Let us begin with human rights as the chief set of principles that limit the types of ethically permissible action in a war on terror. Human rights both define what we are supposed to stand for and tie our hands when we seek to defend ourselves. Tying our hands behind our own backs is neither popular nor easy; but fundamental to the idea of all rights doctrines is the idea of precommitment. To believe in rights is to say we will not do certain things to fellow citizens or fellow human beings, no matter what.
Human rights are the rights we have as human beings, and therefore are the ones we cannot lose. They are not connected to political or civil status, moral worth or conduct. Even if you are a very bad human being you still have human rights. If this is so, it has to be true that terrorists have human rights. Why not? Once rights are distinguished from deserving and moral worth, they are the entitlement of even those who despise the very idea of rights.
Like Ulysses tying himself to the mast so that he will not be tempted by the Sirens' song, democratic states pre-commit themselves to respect rights even when they are sorely tempted to abridge, even abolish them. (1) Terrorism is one of the biggest tests of a society's willingness to abide by these precommitments. To the degree that terrorists exploit the freedoms of a free society to circulate, to evade detection and to plan attacks, they tempt societies to jettison these freedoms. This temptation is not new. Indeed, it is as old as law itself. The Romans had an adage, salus populi primus lex--the safety of the people is the ultimate law--that justified emergency measures for emergency circumstances. In these circumstances, law itself should be no barrier to the ultimate safety of the people. In the name of that principle, modern societies faced with terrorist threats--Italy, Spain, Great Britain, for example--have curtailed rights to political participation. Groups that do not dissociate themselves from terrorist activity are not allowed to compete for votes or hold office. People suspected of association with terrorist organizations may be interned or held without trial. These abridgements of rights may appear justified by salus populi primus lex, but they conflict with the idea that rights are either unconditional or they are worthless.

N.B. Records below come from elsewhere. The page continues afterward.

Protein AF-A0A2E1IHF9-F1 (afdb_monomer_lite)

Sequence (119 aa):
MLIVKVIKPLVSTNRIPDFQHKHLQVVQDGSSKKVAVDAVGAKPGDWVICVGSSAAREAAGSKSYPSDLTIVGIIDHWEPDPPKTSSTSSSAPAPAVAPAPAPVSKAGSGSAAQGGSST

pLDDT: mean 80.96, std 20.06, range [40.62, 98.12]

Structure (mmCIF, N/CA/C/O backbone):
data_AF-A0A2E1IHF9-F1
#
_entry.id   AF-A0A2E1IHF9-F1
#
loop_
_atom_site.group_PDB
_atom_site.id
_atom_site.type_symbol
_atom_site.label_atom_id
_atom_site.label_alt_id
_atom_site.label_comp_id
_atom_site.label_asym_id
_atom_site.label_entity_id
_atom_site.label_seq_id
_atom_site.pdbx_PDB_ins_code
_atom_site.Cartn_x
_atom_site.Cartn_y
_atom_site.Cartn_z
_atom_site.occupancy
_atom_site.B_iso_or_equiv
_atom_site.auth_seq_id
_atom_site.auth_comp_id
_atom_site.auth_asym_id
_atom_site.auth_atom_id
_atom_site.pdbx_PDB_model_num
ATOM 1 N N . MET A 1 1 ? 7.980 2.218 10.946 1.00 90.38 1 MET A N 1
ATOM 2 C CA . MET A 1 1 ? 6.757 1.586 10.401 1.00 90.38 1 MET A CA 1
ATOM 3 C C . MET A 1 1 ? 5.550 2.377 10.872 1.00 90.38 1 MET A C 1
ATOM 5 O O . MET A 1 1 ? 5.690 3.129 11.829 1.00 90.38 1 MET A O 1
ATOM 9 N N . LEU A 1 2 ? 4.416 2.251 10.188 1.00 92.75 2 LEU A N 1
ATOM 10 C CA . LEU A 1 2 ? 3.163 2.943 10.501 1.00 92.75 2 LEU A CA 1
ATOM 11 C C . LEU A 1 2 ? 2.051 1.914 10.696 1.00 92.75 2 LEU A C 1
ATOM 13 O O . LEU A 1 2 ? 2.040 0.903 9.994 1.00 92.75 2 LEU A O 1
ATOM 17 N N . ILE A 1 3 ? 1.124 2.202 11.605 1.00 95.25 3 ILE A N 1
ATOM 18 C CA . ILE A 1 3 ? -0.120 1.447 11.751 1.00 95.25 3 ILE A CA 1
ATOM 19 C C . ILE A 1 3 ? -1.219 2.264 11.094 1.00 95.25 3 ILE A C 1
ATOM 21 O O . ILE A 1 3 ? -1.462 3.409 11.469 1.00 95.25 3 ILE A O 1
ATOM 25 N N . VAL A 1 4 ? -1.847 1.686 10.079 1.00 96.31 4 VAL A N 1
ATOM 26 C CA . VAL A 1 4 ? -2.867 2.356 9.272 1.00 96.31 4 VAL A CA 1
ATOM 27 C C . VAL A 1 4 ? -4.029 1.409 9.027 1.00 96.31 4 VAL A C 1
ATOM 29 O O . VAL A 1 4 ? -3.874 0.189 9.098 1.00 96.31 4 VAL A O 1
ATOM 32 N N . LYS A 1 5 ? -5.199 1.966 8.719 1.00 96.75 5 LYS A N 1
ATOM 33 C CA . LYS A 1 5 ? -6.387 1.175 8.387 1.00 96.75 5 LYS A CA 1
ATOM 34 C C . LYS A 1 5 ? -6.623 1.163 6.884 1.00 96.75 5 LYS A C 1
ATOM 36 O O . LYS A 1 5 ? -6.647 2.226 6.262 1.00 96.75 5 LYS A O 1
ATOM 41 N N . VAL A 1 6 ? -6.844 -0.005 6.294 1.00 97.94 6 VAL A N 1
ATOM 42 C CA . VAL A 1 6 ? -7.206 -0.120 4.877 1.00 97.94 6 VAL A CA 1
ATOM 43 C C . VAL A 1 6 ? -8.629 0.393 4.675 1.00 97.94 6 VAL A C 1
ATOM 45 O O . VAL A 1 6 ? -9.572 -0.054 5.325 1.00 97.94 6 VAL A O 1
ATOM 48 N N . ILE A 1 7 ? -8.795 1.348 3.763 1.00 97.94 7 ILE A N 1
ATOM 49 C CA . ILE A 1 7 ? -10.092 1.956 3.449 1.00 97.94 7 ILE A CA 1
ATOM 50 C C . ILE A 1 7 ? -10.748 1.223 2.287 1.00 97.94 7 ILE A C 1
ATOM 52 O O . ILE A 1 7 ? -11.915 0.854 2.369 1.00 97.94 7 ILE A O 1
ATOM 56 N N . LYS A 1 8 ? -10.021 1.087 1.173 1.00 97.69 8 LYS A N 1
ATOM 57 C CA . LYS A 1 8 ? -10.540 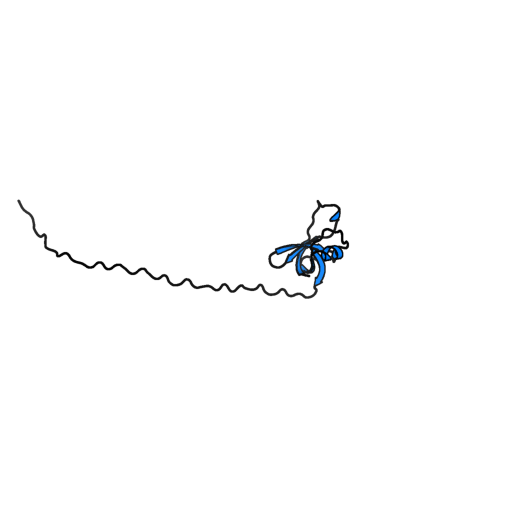0.524 -0.077 1.00 97.69 8 LYS A CA 1
ATOM 58 C C . LYS A 1 8 ? -9.410 0.194 -1.056 1.00 97.69 8 LYS A C 1
ATOM 60 O O . LYS A 1 8 ? -8.387 0.886 -1.025 1.00 97.69 8 LYS A O 1
ATOM 65 N N . PRO A 1 9 ? -9.629 -0.742 -1.993 1.00 97.56 9 PRO A N 1
ATOM 66 C CA . PRO A 1 9 ? -8.713 -0.949 -3.105 1.00 97.56 9 PRO A CA 1
ATOM 67 C C . PRO A 1 9 ? -8.630 0.288 -4.011 1.00 97.56 9 PRO A C 1
ATOM 69 O O . PRO A 1 9 ? -9.578 1.079 -4.137 1.00 97.56 9 PRO A O 1
ATOM 72 N N . LEU A 1 10 ? -7.481 0.446 -4.664 1.00 96.62 10 LEU A N 1
ATOM 73 C CA . LEU A 1 10 ? -7.224 1.473 -5.665 1.00 96.62 10 LEU A CA 1
ATOM 74 C C . LEU A 1 10 ? -6.768 0.827 -6.972 1.00 96.62 10 LEU A C 1
ATOM 76 O O . LEU A 1 10 ? -5.849 0.013 -7.001 1.00 96.62 10 LEU A O 1
ATOM 80 N N . VAL A 1 11 ? -7.386 1.242 -8.075 1.00 95.81 11 VAL A N 1
ATOM 81 C CA . VAL A 1 11 ? -7.006 0.816 -9.421 1.00 95.81 11 VAL A CA 1
ATOM 82 C C . VAL A 1 11 ? -6.537 2.037 -10.197 1.00 95.81 11 VAL A C 1
ATOM 84 O O . VAL A 1 11 ? -7.282 2.992 -10.381 1.00 95.81 11 VAL A O 1
ATOM 87 N N . SER A 1 12 ? -5.290 1.992 -10.653 1.00 94.19 12 SER A N 1
ATOM 88 C CA . SER A 1 12 ? -4.766 2.874 -11.696 1.00 94.19 12 SER A CA 1
ATOM 89 C C . SER A 1 12 ? -4.519 2.051 -12.962 1.00 94.19 12 SER A C 1
ATOM 91 O O . SER A 1 12 ? -3.928 0.975 -12.871 1.00 94.19 12 SER A O 1
ATOM 93 N N . THR A 1 13 ? -4.984 2.514 -14.119 1.00 93.81 13 THR A N 1
ATOM 94 C CA . THR A 1 13 ? -4.825 1.824 -15.415 1.00 93.81 13 THR A CA 1
ATOM 95 C C . THR A 1 13 ? -3.763 2.464 -16.306 1.00 93.81 13 THR A C 1
ATOM 97 O O . THR A 1 13 ? -3.248 1.803 -17.198 1.00 93.81 13 THR A O 1
ATOM 100 N N . ASN A 1 14 ? -3.399 3.723 -16.049 1.00 95.94 14 ASN A N 1
ATOM 101 C CA . ASN A 1 14 ? -2.338 4.434 -16.756 1.00 95.94 14 ASN A CA 1
ATOM 102 C C . ASN A 1 14 ? -1.141 4.624 -15.811 1.00 95.94 14 ASN A C 1
ATOM 104 O O . ASN A 1 14 ? -1.241 5.359 -14.825 1.00 95.94 14 ASN A O 1
ATOM 108 N N . ARG A 1 15 ? -0.039 3.907 -16.062 1.00 94.12 15 ARG A N 1
ATOM 109 C CA . ARG A 1 15 ? 1.123 3.806 -15.163 1.00 94.12 15 ARG A CA 1
ATOM 110 C C . ARG A 1 15 ? 2.424 3.785 -15.958 1.00 94.12 15 ARG A C 1
ATOM 112 O O . ARG A 1 15 ? 2.455 3.299 -17.084 1.00 94.12 15 ARG A O 1
ATOM 119 N N . ILE A 1 16 ? 3.509 4.242 -15.333 1.00 94.44 16 ILE A N 1
ATOM 120 C CA . ILE A 1 16 ? 4.855 3.965 -15.844 1.00 94.44 16 ILE A CA 1
ATOM 121 C C . ILE A 1 16 ? 5.126 2.449 -15.798 1.00 94.44 16 ILE A C 1
ATOM 123 O O . ILE A 1 16 ? 4.645 1.790 -14.868 1.00 94.44 16 ILE A O 1
ATOM 127 N N . PRO A 1 17 ? 5.911 1.891 -16.737 1.00 92.75 17 PRO A N 1
ATOM 128 C CA . PRO A 1 17 ? 6.197 0.453 -16.775 1.00 92.75 17 PRO A CA 1
ATOM 129 C C . PRO A 1 17 ? 6.763 -0.092 -15.454 1.00 92.75 17 PRO A C 1
ATOM 131 O O . PRO A 1 17 ? 6.355 -1.155 -14.984 1.00 92.75 17 PRO A O 1
ATOM 134 N N . ASP A 1 18 ? 7.628 0.684 -14.801 1.00 92.69 18 ASP A N 1
ATOM 135 C CA . ASP A 1 18 ? 8.324 0.285 -13.573 1.00 92.69 18 ASP A CA 1
ATOM 136 C C . ASP A 1 18 ? 7.407 0.160 -12.349 1.00 92.69 18 ASP A C 1
ATOM 138 O O . ASP A 1 18 ? 7.753 -0.519 -11.382 1.00 92.69 18 ASP A O 1
ATOM 142 N N . PHE A 1 19 ? 6.220 0.778 -12.379 1.00 93.38 19 PHE A N 1
ATOM 143 C CA . PHE A 1 19 ? 5.235 0.668 -11.297 1.00 93.38 19 PHE A CA 1
ATOM 144 C C . PHE A 1 19 ? 4.413 -0.628 -11.381 1.00 93.38 19 PHE A C 1
ATOM 146 O O . PHE A 1 19 ? 3.680 -0.955 -10.448 1.00 93.38 19 PHE A O 1
ATOM 153 N N . GLN A 1 20 ? 4.576 -1.397 -12.465 1.00 89.62 20 GLN A N 1
ATOM 154 C CA . GLN A 1 20 ? 4.017 -2.737 -12.658 1.00 89.62 20 GLN A CA 1
ATOM 155 C C . GLN A 1 20 ? 2.502 -2.827 -12.350 1.00 89.62 20 GLN A C 1
ATOM 157 O O . GLN A 1 20 ? 1.767 -1.837 -12.273 1.00 89.62 20 GLN A O 1
ATOM 162 N N . HIS A 1 21 ? 2.015 -4.056 -12.177 1.00 91.44 21 HIS A N 1
ATOM 163 C CA . HIS A 1 21 ? 0.623 -4.372 -11.857 1.00 91.44 21 HIS A CA 1
ATOM 164 C C . HIS A 1 21 ? 0.470 -4.833 -10.404 1.00 91.44 21 HIS A C 1
ATOM 166 O O . HIS A 1 21 ? -0.176 -5.841 -10.131 1.00 91.44 21 HIS A O 1
ATOM 172 N N . LYS A 1 22 ? 1.090 -4.120 -9.455 1.00 93.00 22 LYS A N 1
ATOM 173 C CA . LYS A 1 22 ? 0.910 -4.433 -8.030 1.00 93.00 22 LYS A CA 1
ATOM 174 C C . LYS A 1 22 ? -0.433 -3.931 -7.508 1.00 93.00 22 LYS A C 1
ATOM 176 O O . LYS A 1 22 ? -0.962 -2.913 -7.977 1.00 93.00 22 LYS A O 1
ATOM 181 N N . HIS A 1 23 ? -0.954 -4.653 -6.518 1.00 95.50 23 HIS A N 1
ATOM 182 C CA . HIS A 1 23 ? -2.153 -4.271 -5.785 1.00 95.50 23 HIS A CA 1
ATOM 183 C C . HIS A 1 23 ? -1.892 -2.985 -5.003 1.00 95.50 23 HIS A C 1
ATOM 185 O O . HIS A 1 23 ? -0.849 -2.831 -4.370 1.00 95.50 23 HIS A O 1
ATOM 191 N N . LEU A 1 24 ? -2.838 -2.050 -5.078 1.00 97.38 24 LEU A N 1
ATOM 192 C CA . LEU A 1 24 ? -2.775 -0.776 -4.375 1.00 97.38 24 LEU A CA 1
ATOM 193 C C . LEU A 1 24 ? -3.983 -0.652 -3.458 1.00 97.38 24 LEU A C 1
ATOM 195 O O . LEU A 1 24 ? -5.113 -0.953 -3.852 1.00 97.38 24 LEU A O 1
ATOM 199 N N . GLN A 1 25 ? -3.740 -0.156 -2.255 1.00 98.12 25 GLN A N 1
ATOM 200 C CA . GLN A 1 25 ? -4.758 0.098 -1.248 1.00 98.12 25 GLN A CA 1
ATOM 201 C C . GLN A 1 25 ? -4.723 1.572 -0.863 1.00 98.12 25 GLN A C 1
ATOM 203 O O . GLN A 1 25 ? -3.654 2.171 -0.728 1.00 98.12 25 GLN A O 1
ATOM 208 N N . VAL A 1 26 ? -5.895 2.164 -0.656 1.00 98.00 26 VAL A N 1
ATOM 209 C CA . VAL A 1 26 ? -5.999 3.435 0.061 1.00 98.00 26 VAL A CA 1
ATOM 210 C C . VAL A 1 26 ? -6.008 3.118 1.549 1.00 98.00 26 VAL A C 1
ATOM 212 O O . VAL A 1 26 ? -6.885 2.387 2.011 1.00 98.00 26 VAL A O 1
ATOM 215 N N . VAL A 1 27 ? -5.072 3.692 2.296 1.00 97.69 27 VAL A N 1
ATOM 216 C CA . VAL A 1 27 ? -4.953 3.530 3.749 1.00 97.69 27 VAL A CA 1
ATOM 217 C C . VAL A 1 27 ? -5.185 4.859 4.469 1.00 97.69 27 VAL A C 1
ATOM 219 O O . VAL A 1 27 ? -4.873 5.930 3.941 1.00 97.69 27 VAL A O 1
ATOM 222 N N . GLN A 1 28 ? -5.762 4.794 5.665 1.00 96.56 28 GLN A N 1
ATOM 223 C CA . GLN A 1 28 ? -6.008 5.931 6.547 1.00 96.56 28 GLN A CA 1
ATOM 224 C C . GLN A 1 28 ? -4.916 5.991 7.616 1.00 96.56 28 GLN A C 1
ATOM 226 O O . GLN A 1 28 ? -4.759 5.049 8.393 1.00 96.56 28 GLN A O 1
ATOM 231 N N . ASP A 1 29 ? -4.208 7.115 7.666 1.00 93.62 29 ASP A N 1
ATOM 232 C CA . ASP A 1 29 ? -3.217 7.455 8.687 1.00 93.62 29 ASP A CA 1
ATOM 233 C C . ASP A 1 29 ? -3.687 8.726 9.412 1.00 93.62 29 ASP A C 1
ATOM 235 O O . ASP A 1 29 ? -3.622 9.834 8.867 1.00 93.62 29 ASP A O 1
ATOM 239 N N . GLY A 1 30 ? -4.281 8.561 10.597 1.00 89.38 30 GLY A N 1
ATOM 240 C CA . GLY A 1 30 ? -4.964 9.647 11.304 1.00 89.38 30 GLY A CA 1
ATOM 241 C C . GLY A 1 30 ? -6.073 10.269 10.449 1.00 89.38 30 GLY A C 1
ATOM 242 O O . GLY A 1 30 ? -7.021 9.589 10.061 1.00 89.38 30 GLY A O 1
ATOM 243 N N . SER A 1 31 ? -5.954 11.557 10.118 1.00 89.69 31 SER A N 1
ATOM 244 C CA . SER A 1 31 ? -6.883 12.281 9.231 1.00 89.69 31 SER A CA 1
ATOM 245 C C . SER A 1 31 ? -6.518 12.196 7.741 1.00 89.69 31 SER A C 1
ATOM 247 O O . SER A 1 31 ? -7.352 12.502 6.886 1.00 89.69 31 SER A O 1
ATOM 249 N N . SER A 1 32 ? -5.312 11.736 7.405 1.00 95.06 32 SER A N 1
ATOM 250 C CA . SER A 1 32 ? -4.787 11.740 6.038 1.00 95.06 32 SER A CA 1
ATOM 251 C C . SER A 1 32 ? -4.979 10.399 5.330 1.00 95.06 32 SER A C 1
ATOM 253 O O . SER A 1 32 ? -4.904 9.332 5.938 1.00 95.06 32 SER A O 1
ATOM 255 N N . LYS A 1 33 ? -5.199 10.449 4.012 1.00 96.94 33 LYS A N 1
ATOM 256 C CA . LYS A 1 33 ? -5.250 9.257 3.153 1.00 96.94 33 LYS A CA 1
ATOM 257 C C . LYS A 1 33 ? -3.929 9.100 2.418 1.00 96.94 33 LYS A C 1
ATOM 259 O O . LYS A 1 33 ? -3.407 10.072 1.878 1.00 96.94 33 LYS A O 1
ATOM 264 N N . LYS A 1 34 ? -3.419 7.875 2.378 1.00 97.12 34 LYS A N 1
ATOM 265 C CA . LYS A 1 34 ? -2.202 7.498 1.652 1.00 97.12 34 LYS A CA 1
ATOM 266 C C . LYS A 1 34 ? -2.500 6.324 0.724 1.00 97.12 34 LYS A C 1
ATOM 268 O O . LYS A 1 34 ? -3.499 5.626 0.903 1.00 97.12 34 LYS A O 1
ATOM 273 N N . VAL A 1 35 ? -1.646 6.117 -0.270 1.00 97.06 35 VAL A N 1
ATOM 274 C CA . VAL A 1 35 ? -1.688 4.936 -1.139 1.00 97.06 35 VAL A CA 1
ATOM 275 C C . VAL A 1 35 ? -0.543 4.029 -0.726 1.00 97.06 35 VAL A C 1
ATOM 277 O O . VAL A 1 35 ? 0.579 4.500 -0.586 1.00 97.06 35 VAL A O 1
ATOM 280 N N . ALA A 1 36 ? -0.834 2.755 -0.502 1.00 97.50 36 ALA A N 1
ATOM 281 C CA . ALA A 1 36 ? 0.165 1.753 -0.168 1.00 97.50 36 ALA A CA 1
ATOM 282 C C . ALA A 1 36 ? 0.130 0.614 -1.188 1.00 97.50 36 ALA A C 1
ATOM 284 O O . ALA A 1 36 ? -0.945 0.216 -1.648 1.00 97.50 36 ALA A O 1
ATOM 285 N N . VAL A 1 37 ? 1.302 0.075 -1.518 1.00 97.50 37 VAL A N 1
ATOM 286 C CA . VAL A 1 37 ? 1.415 -1.203 -2.229 1.00 97.50 37 VAL A CA 1
ATOM 287 C C . VAL A 1 37 ? 1.028 -2.329 -1.282 1.00 97.50 37 VAL A C 1
ATOM 289 O O . VAL A 1 37 ? 1.495 -2.369 -0.148 1.00 97.50 37 VAL A O 1
ATOM 292 N N . ASP A 1 38 ? 0.204 -3.257 -1.749 1.00 97.38 38 ASP A N 1
ATOM 293 C CA . ASP A 1 38 ? -0.218 -4.421 -0.981 1.00 97.38 38 ASP A CA 1
ATOM 294 C C . ASP A 1 38 ? 0.531 -5.672 -1.439 1.00 97.38 38 ASP A C 1
ATOM 296 O O . ASP A 1 38 ? 0.313 -6.175 -2.543 1.00 97.38 38 ASP A O 1
ATOM 300 N N . ALA A 1 39 ? 1.443 -6.144 -0.591 1.00 95.06 39 ALA A N 1
ATOM 301 C CA . ALA A 1 39 ? 2.199 -7.374 -0.808 1.00 95.06 39 ALA A CA 1
ATOM 302 C C . ALA A 1 39 ? 1.599 -8.583 -0.065 1.00 95.06 39 ALA A C 1
ATOM 304 O O . ALA A 1 39 ? 2.102 -9.693 -0.222 1.00 95.06 39 ALA A O 1
ATOM 305 N N . VAL A 1 40 ? 0.552 -8.378 0.743 1.00 96.19 40 VAL A N 1
ATOM 306 C CA . VAL A 1 40 ? 0.044 -9.372 1.707 1.00 96.19 40 VAL A CA 1
ATOM 307 C C . VAL A 1 40 ? -1.377 -9.829 1.368 1.00 96.19 40 VAL A C 1
ATOM 309 O O . VAL A 1 40 ? -1.741 -10.963 1.663 1.00 96.19 40 VAL A O 1
ATOM 312 N N . GLY A 1 41 ? -2.171 -8.982 0.712 1.00 96.00 41 GLY A N 1
ATOM 313 C CA . GLY A 1 41 ? -3.573 -9.254 0.389 1.00 96.00 41 GLY A CA 1
ATOM 314 C C . GLY A 1 41 ? -4.535 -8.750 1.465 1.00 96.00 41 GLY A C 1
ATOM 315 O O . GLY A 1 41 ? -5.485 -9.449 1.823 1.00 96.00 41 GLY A O 1
ATOM 316 N N . ALA A 1 42 ? -4.282 -7.548 1.986 1.00 97.38 42 ALA A N 1
ATOM 317 C CA . ALA A 1 42 ? -5.136 -6.907 2.977 1.00 97.38 42 ALA A CA 1
ATOM 318 C C . ALA A 1 42 ? -6.501 -6.506 2.391 1.00 97.38 42 ALA A C 1
ATOM 320 O O . ALA A 1 42 ? -6.646 -6.195 1.202 1.00 97.38 42 ALA A O 1
ATOM 321 N N . LYS A 1 43 ? -7.526 -6.482 3.240 1.00 96.94 43 LYS A N 1
ATOM 322 C CA . LYS A 1 43 ? -8.907 -6.163 2.871 1.00 96.94 43 LYS A CA 1
ATOM 323 C C . LYS A 1 43 ? -9.347 -4.835 3.487 1.00 96.94 43 LYS A C 1
ATOM 325 O O . LYS A 1 43 ? -8.815 -4.408 4.509 1.00 96.94 43 LYS A O 1
ATOM 330 N N . PRO A 1 44 ? -10.340 -4.156 2.888 1.00 97.25 44 PRO A N 1
ATOM 331 C CA . PRO A 1 44 ? -10.972 -2.996 3.508 1.00 97.25 44 PRO A CA 1
ATOM 332 C C . PRO A 1 44 ? -11.430 -3.296 4.937 1.00 97.25 44 PRO A C 1
ATOM 334 O O . PRO A 1 44 ? -12.170 -4.249 5.160 1.00 97.25 44 PRO A O 1
ATOM 337 N N . GLY A 1 45 ? -11.014 -2.462 5.887 1.00 95.44 45 GLY A N 1
ATOM 338 C CA . GLY A 1 45 ? -11.281 -2.651 7.312 1.00 95.44 45 GLY A CA 1
ATOM 339 C C . GLY A 1 45 ? -10.088 -3.170 8.111 1.00 95.44 45 GLY A C 1
ATOM 340 O O . GLY A 1 45 ? -10.038 -2.888 9.309 1.00 95.44 45 GLY A O 1
ATOM 341 N N . ASP A 1 46 ? -9.122 -3.823 7.466 1.00 96.75 46 ASP A N 1
ATOM 342 C CA . ASP A 1 46 ? -7.961 -4.393 8.145 1.00 96.75 46 ASP A CA 1
ATOM 343 C C . ASP A 1 46 ? -7.036 -3.299 8.687 1.00 96.75 46 ASP A C 1
ATOM 345 O O . ASP A 1 46 ? -6.778 -2.276 8.037 1.00 96.75 46 ASP A O 1
ATOM 349 N N . TRP A 1 47 ? -6.502 -3.543 9.879 1.00 96.75 47 TRP A N 1
ATOM 350 C CA . TRP A 1 47 ? -5.368 -2.801 10.407 1.00 96.75 47 TRP A CA 1
ATOM 351 C C . TRP A 1 47 ? -4.087 -3.438 9.898 1.00 96.75 47 TRP A C 1
ATOM 353 O O . TRP A 1 47 ? -3.931 -4.655 9.946 1.00 96.75 47 TRP A O 1
ATOM 363 N N . VAL A 1 48 ? -3.176 -2.623 9.379 1.00 97.69 48 VAL A N 1
ATOM 364 C CA . VAL A 1 48 ? -1.973 -3.116 8.710 1.00 97.69 48 VAL A CA 1
ATOM 365 C C . VAL A 1 48 ? -0.731 -2.370 9.161 1.00 97.69 48 VAL A C 1
ATOM 367 O O . VAL A 1 48 ? -0.776 -1.191 9.526 1.00 97.69 48 VAL A O 1
ATOM 370 N N . ILE A 1 49 ? 0.397 -3.071 9.087 1.00 97.25 49 ILE A N 1
ATOM 371 C CA . ILE A 1 49 ? 1.727 -2.499 9.256 1.00 97.25 49 ILE A CA 1
ATOM 372 C C . ILE A 1 49 ? 2.231 -2.079 7.880 1.00 97.25 49 ILE A C 1
ATOM 374 O O . ILE A 1 49 ? 2.388 -2.907 6.980 1.00 97.25 49 ILE A O 1
ATOM 378 N N . CYS A 1 50 ? 2.544 -0.795 7.742 1.00 97.12 50 CYS A N 1
ATOM 379 C CA . CYS A 1 50 ? 3.188 -0.251 6.557 1.00 97.12 50 CYS A CA 1
ATOM 380 C C . CYS A 1 50 ? 4.649 0.122 6.832 1.00 97.12 50 CYS A C 1
ATOM 382 O O . CYS A 1 50 ? 4.997 0.725 7.856 1.00 97.12 50 CYS A O 1
ATOM 384 N N . VAL A 1 51 ? 5.511 -0.185 5.870 1.00 97.31 51 VAL A N 1
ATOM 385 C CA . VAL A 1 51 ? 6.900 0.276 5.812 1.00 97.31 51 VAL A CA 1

Terrorist states of emergency illuminate a neglected aspect of the supposed universality of human rights. Most discussions of universality focus on the issue of whether rights are universal across cultures. But there is an equally important sense in which human rights should be universal as between persons and as between normal times and times of emergency. Terrorist emergencies put these universalist commitments under strain. The reason is not just that terror causes fear and fearful majorities have it in their power to oppress minorities; it is also that they can do so with little direct cost to their own liberties and rights. As Ronald Dworkin has pointed out, there is no general tradeoff between our liberty and our security in times of terrorist threat, but between our supposed security and the liberty of small suspect groups, like adult male Arabs and particularly the subset of these groups that are in violation of immigration regulations (Dworkin, 2002). These abridgements of the rights of a few are easy to justify politically when the threat of terrorism appears to endanger the majority. Rights exist, however, precisely to set limits to what fearful majorities can do.
The idea of rights as precommitments presupposes the idea that when we face the choice between our security and their liberty, we start from a predisposition against the amendment of principle. We do so principally because of the value to the majority of rights remaining as invariant and universal as possible. Rights will not have much value to us if they are easily taken away from others. So we all have an interest in making as few exceptions as possible.
Some civil libertarians believe that the rule of law implies that there should be no exceptions at all, no emergencies and no derogations. In fact, most constitutions and most international human rights covenants accept that temporary suspensions of rights can become necessary to the preservation of the constitutional fabric itself. So exceptions, emergencies, and derogations are necessary to constitutional survival. What the rule of law requires, as John Finn and other scholars have argued, is not invariance, but public justification (Finn, 1991: 32). International human rights law is not committed to absolute nonderogation of rights, but rather to limitation of derogation through an obligation to provide justification to accountable public bodies, especially the judiciary and elected legislatures.